▶ DATA PROVIDED:
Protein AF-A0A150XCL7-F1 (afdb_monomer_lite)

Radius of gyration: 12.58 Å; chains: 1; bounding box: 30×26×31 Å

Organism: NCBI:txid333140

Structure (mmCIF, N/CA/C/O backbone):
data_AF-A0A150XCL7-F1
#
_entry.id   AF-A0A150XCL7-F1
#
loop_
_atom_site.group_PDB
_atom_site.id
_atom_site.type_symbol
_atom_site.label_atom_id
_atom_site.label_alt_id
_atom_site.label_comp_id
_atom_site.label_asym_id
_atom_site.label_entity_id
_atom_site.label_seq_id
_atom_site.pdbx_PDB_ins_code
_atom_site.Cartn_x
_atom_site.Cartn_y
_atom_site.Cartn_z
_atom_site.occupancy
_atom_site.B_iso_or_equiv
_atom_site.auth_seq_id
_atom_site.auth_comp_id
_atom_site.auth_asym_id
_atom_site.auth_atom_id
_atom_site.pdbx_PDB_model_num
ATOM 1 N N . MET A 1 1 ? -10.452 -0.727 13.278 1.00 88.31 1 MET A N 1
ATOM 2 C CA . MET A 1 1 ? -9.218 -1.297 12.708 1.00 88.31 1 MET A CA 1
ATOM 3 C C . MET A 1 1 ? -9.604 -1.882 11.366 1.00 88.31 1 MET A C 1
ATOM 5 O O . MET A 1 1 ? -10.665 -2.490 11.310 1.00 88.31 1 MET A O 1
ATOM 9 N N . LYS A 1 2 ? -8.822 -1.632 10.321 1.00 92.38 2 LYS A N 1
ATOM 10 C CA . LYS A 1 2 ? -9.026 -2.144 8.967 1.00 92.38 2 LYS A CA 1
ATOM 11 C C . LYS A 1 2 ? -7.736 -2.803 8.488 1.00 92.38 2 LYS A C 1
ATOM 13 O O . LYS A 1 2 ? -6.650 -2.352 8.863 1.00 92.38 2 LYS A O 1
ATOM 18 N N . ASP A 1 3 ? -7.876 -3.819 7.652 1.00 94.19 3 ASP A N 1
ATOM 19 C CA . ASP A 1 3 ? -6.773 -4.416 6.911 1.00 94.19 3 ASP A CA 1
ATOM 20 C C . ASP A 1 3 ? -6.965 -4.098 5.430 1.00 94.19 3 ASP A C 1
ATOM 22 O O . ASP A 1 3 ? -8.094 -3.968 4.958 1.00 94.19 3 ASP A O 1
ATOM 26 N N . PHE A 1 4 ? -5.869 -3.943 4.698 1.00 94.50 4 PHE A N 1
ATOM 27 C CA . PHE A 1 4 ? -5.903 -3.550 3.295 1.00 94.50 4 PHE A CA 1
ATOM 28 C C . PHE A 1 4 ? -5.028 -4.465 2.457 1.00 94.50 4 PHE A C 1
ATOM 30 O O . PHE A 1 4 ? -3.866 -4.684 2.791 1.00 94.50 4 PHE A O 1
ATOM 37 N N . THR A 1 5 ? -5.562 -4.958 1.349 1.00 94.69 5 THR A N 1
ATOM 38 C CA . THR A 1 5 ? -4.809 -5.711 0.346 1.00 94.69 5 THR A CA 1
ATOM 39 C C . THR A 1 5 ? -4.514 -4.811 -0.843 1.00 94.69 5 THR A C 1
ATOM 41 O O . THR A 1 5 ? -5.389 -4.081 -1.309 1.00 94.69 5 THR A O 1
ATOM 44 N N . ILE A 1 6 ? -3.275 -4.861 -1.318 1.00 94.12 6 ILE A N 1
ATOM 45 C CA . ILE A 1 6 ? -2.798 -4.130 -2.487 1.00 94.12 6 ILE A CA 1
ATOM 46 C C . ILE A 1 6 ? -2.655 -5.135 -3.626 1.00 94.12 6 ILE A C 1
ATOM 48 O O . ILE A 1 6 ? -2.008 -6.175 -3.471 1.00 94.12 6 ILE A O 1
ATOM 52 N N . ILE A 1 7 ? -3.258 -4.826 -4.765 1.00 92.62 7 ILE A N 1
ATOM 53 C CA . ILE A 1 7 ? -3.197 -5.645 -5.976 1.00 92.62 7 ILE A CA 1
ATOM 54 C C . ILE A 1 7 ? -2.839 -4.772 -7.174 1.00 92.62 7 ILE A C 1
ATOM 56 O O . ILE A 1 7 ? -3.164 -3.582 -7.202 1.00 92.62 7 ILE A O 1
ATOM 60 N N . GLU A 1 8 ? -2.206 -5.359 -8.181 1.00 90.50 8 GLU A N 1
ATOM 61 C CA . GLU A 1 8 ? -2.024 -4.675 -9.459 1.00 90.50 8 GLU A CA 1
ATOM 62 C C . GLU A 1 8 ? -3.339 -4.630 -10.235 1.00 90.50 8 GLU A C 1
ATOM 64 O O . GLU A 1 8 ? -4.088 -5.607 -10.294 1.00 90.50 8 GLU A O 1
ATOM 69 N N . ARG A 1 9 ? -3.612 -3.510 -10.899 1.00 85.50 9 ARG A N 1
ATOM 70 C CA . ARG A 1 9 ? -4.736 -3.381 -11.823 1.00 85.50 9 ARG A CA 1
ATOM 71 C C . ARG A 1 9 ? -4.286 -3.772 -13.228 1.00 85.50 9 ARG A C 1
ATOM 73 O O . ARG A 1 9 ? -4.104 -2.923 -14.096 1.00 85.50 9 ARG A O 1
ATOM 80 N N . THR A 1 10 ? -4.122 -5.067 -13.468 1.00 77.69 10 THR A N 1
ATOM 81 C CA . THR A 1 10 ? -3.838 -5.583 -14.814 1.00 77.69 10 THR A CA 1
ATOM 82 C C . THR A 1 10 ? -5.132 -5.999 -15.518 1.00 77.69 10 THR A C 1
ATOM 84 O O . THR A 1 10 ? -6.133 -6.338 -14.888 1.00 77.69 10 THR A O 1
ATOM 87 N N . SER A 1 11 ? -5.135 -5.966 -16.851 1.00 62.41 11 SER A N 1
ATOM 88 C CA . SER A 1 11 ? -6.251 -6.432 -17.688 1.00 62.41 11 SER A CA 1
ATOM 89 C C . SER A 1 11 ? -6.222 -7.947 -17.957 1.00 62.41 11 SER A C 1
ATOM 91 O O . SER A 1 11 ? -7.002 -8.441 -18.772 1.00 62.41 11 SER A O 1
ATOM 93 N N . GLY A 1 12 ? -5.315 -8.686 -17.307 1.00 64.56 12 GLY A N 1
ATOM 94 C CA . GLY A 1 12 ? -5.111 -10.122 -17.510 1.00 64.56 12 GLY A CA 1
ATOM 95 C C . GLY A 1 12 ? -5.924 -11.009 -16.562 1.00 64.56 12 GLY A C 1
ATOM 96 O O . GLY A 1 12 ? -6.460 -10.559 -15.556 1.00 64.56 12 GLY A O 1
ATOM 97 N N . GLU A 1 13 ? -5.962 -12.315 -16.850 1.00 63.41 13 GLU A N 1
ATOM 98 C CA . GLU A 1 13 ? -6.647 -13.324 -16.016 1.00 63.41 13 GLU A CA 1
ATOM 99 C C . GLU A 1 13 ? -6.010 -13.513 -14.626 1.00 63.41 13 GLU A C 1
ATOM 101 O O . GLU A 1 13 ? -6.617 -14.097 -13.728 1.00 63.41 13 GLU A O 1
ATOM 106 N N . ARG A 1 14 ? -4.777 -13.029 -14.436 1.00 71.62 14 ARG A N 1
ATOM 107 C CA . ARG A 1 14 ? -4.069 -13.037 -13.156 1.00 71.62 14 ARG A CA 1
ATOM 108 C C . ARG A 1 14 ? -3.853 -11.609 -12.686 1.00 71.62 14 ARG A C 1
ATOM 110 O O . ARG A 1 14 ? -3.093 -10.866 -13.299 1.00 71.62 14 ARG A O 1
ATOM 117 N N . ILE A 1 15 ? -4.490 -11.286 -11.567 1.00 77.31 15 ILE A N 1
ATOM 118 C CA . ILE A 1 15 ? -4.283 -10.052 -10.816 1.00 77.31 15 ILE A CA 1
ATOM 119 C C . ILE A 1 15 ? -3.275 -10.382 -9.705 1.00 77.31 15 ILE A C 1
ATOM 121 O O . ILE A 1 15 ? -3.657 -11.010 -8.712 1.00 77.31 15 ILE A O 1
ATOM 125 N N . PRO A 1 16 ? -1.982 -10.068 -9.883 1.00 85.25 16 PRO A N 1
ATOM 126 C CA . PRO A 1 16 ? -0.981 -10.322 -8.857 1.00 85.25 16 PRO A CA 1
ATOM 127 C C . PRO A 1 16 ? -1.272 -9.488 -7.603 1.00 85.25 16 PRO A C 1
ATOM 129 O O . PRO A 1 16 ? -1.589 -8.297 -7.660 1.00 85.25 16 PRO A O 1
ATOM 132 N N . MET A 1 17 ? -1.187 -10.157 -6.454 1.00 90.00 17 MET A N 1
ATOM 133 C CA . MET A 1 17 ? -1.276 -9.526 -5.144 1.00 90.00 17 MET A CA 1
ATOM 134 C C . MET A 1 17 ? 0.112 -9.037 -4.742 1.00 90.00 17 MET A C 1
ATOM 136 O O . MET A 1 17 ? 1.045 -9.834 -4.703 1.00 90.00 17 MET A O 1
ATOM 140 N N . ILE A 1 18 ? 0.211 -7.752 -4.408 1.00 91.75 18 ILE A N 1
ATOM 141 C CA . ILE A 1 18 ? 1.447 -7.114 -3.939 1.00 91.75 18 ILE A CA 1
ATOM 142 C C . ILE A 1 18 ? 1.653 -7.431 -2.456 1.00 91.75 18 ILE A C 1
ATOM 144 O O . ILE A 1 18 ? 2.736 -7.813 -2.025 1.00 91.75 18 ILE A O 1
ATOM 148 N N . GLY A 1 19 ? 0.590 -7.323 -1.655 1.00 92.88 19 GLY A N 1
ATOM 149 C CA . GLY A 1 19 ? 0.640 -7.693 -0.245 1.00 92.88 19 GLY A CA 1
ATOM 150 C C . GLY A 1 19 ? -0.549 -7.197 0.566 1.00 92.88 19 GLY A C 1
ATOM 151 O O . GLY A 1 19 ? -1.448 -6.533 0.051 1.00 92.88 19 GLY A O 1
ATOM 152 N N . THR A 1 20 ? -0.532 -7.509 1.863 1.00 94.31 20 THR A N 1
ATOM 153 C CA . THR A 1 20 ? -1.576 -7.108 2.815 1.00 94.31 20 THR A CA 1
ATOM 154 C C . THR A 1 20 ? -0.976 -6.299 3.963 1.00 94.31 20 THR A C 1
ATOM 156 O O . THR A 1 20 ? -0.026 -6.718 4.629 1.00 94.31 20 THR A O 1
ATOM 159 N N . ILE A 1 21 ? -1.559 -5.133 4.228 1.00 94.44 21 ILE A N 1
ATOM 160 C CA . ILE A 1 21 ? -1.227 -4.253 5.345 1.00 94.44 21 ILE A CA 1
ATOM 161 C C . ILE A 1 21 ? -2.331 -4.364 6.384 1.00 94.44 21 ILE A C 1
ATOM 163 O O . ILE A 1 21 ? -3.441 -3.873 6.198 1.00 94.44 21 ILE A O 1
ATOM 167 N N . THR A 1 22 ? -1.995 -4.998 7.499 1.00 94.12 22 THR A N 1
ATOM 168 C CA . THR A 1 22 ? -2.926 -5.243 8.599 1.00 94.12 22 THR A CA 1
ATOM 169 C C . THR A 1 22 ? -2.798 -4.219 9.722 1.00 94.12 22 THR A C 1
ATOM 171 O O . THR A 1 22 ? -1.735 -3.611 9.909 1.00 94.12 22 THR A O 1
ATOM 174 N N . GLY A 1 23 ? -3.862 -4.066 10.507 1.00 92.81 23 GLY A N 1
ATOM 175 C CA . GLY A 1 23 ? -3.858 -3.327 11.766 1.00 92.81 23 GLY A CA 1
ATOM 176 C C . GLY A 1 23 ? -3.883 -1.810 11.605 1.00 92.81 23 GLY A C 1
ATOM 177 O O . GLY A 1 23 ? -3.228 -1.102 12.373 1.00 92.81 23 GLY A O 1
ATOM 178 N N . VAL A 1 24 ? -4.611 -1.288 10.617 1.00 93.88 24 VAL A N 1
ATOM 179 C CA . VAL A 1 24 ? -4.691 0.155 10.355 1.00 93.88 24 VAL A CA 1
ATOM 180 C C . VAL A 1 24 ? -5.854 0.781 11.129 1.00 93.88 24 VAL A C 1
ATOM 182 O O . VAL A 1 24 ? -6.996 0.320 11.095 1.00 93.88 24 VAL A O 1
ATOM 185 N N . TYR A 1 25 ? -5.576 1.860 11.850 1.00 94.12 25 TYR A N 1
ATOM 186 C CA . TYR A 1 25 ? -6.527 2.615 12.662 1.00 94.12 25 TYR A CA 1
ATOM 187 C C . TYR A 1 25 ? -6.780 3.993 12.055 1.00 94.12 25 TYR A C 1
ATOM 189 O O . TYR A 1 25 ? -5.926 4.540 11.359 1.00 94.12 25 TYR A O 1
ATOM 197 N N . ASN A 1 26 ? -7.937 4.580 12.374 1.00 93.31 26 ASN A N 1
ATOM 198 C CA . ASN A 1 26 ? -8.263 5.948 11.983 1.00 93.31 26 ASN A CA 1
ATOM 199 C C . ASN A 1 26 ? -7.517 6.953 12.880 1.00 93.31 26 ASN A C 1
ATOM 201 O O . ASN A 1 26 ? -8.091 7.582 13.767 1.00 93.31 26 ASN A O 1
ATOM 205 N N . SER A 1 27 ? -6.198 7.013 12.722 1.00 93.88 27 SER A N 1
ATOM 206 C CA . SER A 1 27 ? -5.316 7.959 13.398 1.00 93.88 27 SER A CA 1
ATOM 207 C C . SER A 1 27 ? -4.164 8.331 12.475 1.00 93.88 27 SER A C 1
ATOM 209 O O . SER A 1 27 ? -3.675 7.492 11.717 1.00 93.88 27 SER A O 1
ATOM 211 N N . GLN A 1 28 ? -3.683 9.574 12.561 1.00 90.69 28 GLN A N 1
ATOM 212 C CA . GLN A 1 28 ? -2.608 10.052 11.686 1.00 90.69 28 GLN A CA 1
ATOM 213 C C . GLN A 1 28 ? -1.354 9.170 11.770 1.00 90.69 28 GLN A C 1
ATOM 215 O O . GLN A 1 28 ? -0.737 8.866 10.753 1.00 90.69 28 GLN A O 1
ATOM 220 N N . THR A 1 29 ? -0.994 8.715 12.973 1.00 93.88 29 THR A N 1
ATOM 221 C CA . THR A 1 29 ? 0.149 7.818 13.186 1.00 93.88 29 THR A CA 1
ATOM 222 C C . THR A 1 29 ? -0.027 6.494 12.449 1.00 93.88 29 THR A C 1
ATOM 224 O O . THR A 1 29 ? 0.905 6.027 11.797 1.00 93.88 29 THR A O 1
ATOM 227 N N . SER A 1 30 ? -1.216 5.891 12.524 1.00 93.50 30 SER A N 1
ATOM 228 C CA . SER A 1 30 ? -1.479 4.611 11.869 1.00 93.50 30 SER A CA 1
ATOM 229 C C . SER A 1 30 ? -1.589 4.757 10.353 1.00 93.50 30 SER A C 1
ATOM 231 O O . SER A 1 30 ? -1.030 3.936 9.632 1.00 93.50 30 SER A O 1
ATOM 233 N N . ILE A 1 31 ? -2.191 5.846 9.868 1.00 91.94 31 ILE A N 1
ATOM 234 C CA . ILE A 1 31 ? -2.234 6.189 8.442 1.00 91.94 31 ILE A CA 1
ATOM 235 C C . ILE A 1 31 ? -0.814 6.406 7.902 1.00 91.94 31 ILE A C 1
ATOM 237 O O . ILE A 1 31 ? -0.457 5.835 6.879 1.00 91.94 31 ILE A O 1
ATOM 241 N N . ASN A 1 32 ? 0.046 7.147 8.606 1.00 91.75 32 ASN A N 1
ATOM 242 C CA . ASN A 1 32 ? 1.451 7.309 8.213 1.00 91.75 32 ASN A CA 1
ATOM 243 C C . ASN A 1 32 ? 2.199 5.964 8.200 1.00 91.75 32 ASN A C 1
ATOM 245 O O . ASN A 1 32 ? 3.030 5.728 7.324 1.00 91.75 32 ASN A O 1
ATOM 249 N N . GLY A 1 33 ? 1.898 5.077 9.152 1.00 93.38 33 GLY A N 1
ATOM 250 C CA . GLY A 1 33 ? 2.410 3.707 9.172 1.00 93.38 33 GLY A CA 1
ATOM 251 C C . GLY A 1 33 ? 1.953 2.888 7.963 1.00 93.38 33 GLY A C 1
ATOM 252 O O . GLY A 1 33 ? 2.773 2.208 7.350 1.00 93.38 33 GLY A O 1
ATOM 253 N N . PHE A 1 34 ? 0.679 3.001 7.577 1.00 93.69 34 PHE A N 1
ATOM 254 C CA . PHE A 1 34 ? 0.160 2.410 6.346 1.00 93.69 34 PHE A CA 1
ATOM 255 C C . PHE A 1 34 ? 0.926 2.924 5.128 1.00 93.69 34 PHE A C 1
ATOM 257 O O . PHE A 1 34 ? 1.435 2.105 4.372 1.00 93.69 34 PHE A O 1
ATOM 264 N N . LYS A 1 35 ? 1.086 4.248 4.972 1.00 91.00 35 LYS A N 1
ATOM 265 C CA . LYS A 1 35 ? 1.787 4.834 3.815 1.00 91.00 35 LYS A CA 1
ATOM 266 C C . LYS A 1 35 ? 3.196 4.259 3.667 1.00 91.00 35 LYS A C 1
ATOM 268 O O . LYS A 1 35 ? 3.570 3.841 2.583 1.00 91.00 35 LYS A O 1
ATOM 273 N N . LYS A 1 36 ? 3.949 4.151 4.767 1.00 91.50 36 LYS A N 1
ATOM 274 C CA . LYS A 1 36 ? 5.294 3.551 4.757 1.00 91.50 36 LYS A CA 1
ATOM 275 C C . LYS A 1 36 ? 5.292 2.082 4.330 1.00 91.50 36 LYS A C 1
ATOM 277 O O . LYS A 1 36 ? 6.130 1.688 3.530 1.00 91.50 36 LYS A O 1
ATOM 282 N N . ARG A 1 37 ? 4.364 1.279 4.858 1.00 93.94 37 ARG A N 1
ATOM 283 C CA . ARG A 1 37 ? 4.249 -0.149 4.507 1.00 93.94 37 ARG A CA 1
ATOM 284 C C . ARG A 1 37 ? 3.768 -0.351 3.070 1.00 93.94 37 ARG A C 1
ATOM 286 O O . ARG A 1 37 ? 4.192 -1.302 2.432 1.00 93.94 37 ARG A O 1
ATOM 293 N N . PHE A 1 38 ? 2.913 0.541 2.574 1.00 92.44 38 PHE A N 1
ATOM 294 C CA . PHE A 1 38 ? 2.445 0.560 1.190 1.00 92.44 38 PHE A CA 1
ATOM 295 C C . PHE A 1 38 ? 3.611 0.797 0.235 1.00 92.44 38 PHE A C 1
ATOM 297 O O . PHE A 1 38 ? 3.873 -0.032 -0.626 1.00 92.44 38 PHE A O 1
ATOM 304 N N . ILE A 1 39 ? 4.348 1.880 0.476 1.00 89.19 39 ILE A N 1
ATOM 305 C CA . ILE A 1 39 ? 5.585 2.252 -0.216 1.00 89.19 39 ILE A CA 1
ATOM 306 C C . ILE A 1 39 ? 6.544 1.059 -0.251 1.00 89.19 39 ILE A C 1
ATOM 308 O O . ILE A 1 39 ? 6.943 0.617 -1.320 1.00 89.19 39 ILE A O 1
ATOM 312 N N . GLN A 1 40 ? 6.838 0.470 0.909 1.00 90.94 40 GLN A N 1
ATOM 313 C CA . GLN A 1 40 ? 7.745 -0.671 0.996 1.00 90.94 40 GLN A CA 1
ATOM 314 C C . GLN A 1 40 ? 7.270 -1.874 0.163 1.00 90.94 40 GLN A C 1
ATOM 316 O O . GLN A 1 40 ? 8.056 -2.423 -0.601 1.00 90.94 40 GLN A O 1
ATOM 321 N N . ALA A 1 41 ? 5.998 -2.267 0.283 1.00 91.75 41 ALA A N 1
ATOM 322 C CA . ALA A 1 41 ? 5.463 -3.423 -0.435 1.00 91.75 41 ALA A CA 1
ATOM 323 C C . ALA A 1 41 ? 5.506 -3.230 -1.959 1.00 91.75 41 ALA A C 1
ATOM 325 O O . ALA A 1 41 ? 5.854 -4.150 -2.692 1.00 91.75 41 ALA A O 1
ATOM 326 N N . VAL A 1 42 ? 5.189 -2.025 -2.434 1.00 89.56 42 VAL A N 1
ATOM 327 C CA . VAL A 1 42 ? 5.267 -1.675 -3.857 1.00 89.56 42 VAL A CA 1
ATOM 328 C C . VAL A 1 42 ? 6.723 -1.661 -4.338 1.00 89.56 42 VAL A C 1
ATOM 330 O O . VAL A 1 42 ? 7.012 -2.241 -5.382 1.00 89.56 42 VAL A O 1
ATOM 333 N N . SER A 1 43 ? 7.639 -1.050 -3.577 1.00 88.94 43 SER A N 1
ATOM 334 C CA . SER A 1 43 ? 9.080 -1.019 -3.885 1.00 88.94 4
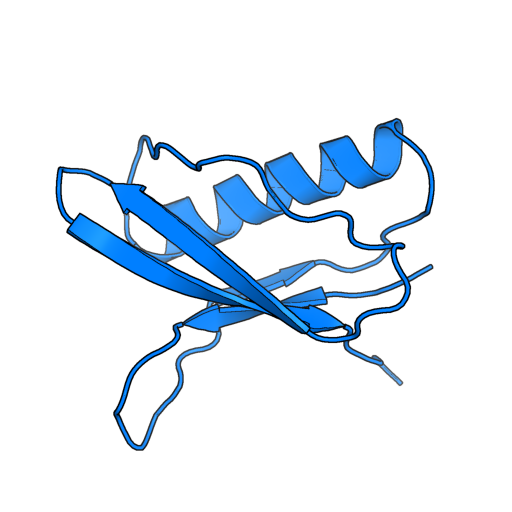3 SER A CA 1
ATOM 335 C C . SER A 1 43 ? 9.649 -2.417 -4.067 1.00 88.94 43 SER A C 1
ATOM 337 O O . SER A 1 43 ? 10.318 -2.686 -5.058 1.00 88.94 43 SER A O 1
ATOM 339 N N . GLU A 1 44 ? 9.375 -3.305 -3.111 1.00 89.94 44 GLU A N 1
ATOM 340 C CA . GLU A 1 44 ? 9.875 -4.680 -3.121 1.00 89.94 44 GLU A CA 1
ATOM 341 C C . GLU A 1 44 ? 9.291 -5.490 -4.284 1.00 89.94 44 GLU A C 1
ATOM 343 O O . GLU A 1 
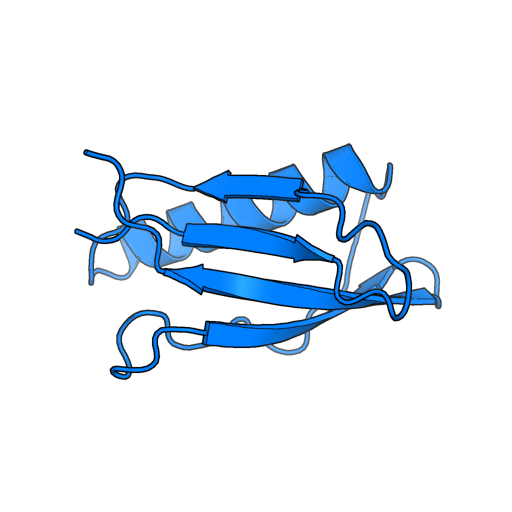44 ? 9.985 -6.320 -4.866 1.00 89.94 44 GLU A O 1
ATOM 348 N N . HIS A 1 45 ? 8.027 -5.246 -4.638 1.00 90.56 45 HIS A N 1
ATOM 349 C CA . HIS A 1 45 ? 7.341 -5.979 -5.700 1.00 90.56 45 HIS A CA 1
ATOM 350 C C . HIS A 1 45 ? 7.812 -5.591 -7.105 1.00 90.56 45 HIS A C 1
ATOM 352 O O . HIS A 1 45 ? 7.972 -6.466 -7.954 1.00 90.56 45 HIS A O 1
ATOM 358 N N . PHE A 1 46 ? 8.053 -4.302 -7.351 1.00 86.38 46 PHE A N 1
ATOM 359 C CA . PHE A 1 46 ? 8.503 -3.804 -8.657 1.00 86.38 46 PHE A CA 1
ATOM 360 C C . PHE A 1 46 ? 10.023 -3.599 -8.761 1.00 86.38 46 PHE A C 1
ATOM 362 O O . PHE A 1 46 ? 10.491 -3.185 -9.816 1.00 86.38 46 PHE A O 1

▶ TASK TO COMPLETE:
Set down the lines of the records exactly, from the first one through the line containing "ATOM 9 N N .", and add nothing else.

▶ ANSWER TO THIS EXERCISE:
Protein AF-A0A150XCL7-F1 (afdb_monomer_lite)

Radius of gyration: 12.58 Å; chains: 1; bounding box: 30×26×31 Å

Organism: NCBI:txid333140

Structure (mmCIF, N/CA/C/O backbone):
data_AF-A0A150XCL7-F1
#
_entry.id   AF-A0A150XCL7-F1
#
loop_
_atom_site.group_PDB
_atom_site.id
_atom_site.type_symbol
_atom_site.label_atom_id
_atom_site.label_alt_id
_atom_site.label_comp_id
_atom_site.label_asym_id
_atom_site.label_entity_id
_atom_site.label_seq_id
_atom_site.pdbx_PDB_ins_code
_atom_site.Cartn_x
_atom_site.Cartn_y
_atom_site.Cartn_z
_atom_site.occupancy
_atom_site.B_iso_or_equiv
_atom_site.auth_seq_id
_atom_site.auth_comp_id
_atom_site.auth_asym_id
_atom_site.auth_atom_id
_atom_site.pdbx_PDB_model_num
ATOM 1 N N . MET A 1 1 ? -10.452 -0.727 13.278 1.00 88.31 1 MET A N 1
ATOM 2 C CA . MET A 1 1 ? -9.218 -1.297 12.708 1.00 88.31 1 MET A CA 1
ATOM 3 C C . MET A 1 1 ? -9.604 -1.882 11.366 1.00 88.31 1 MET A C 1
ATOM 5 O O . MET A 1 1 ? -10.665 -2.490 11.310 1.00 88.31 1 MET A O 1
ATOM 9 N N . LYS A 1 2 ? -8.822 -1.632 10.321 1.00 92.38 2 LYS A N 1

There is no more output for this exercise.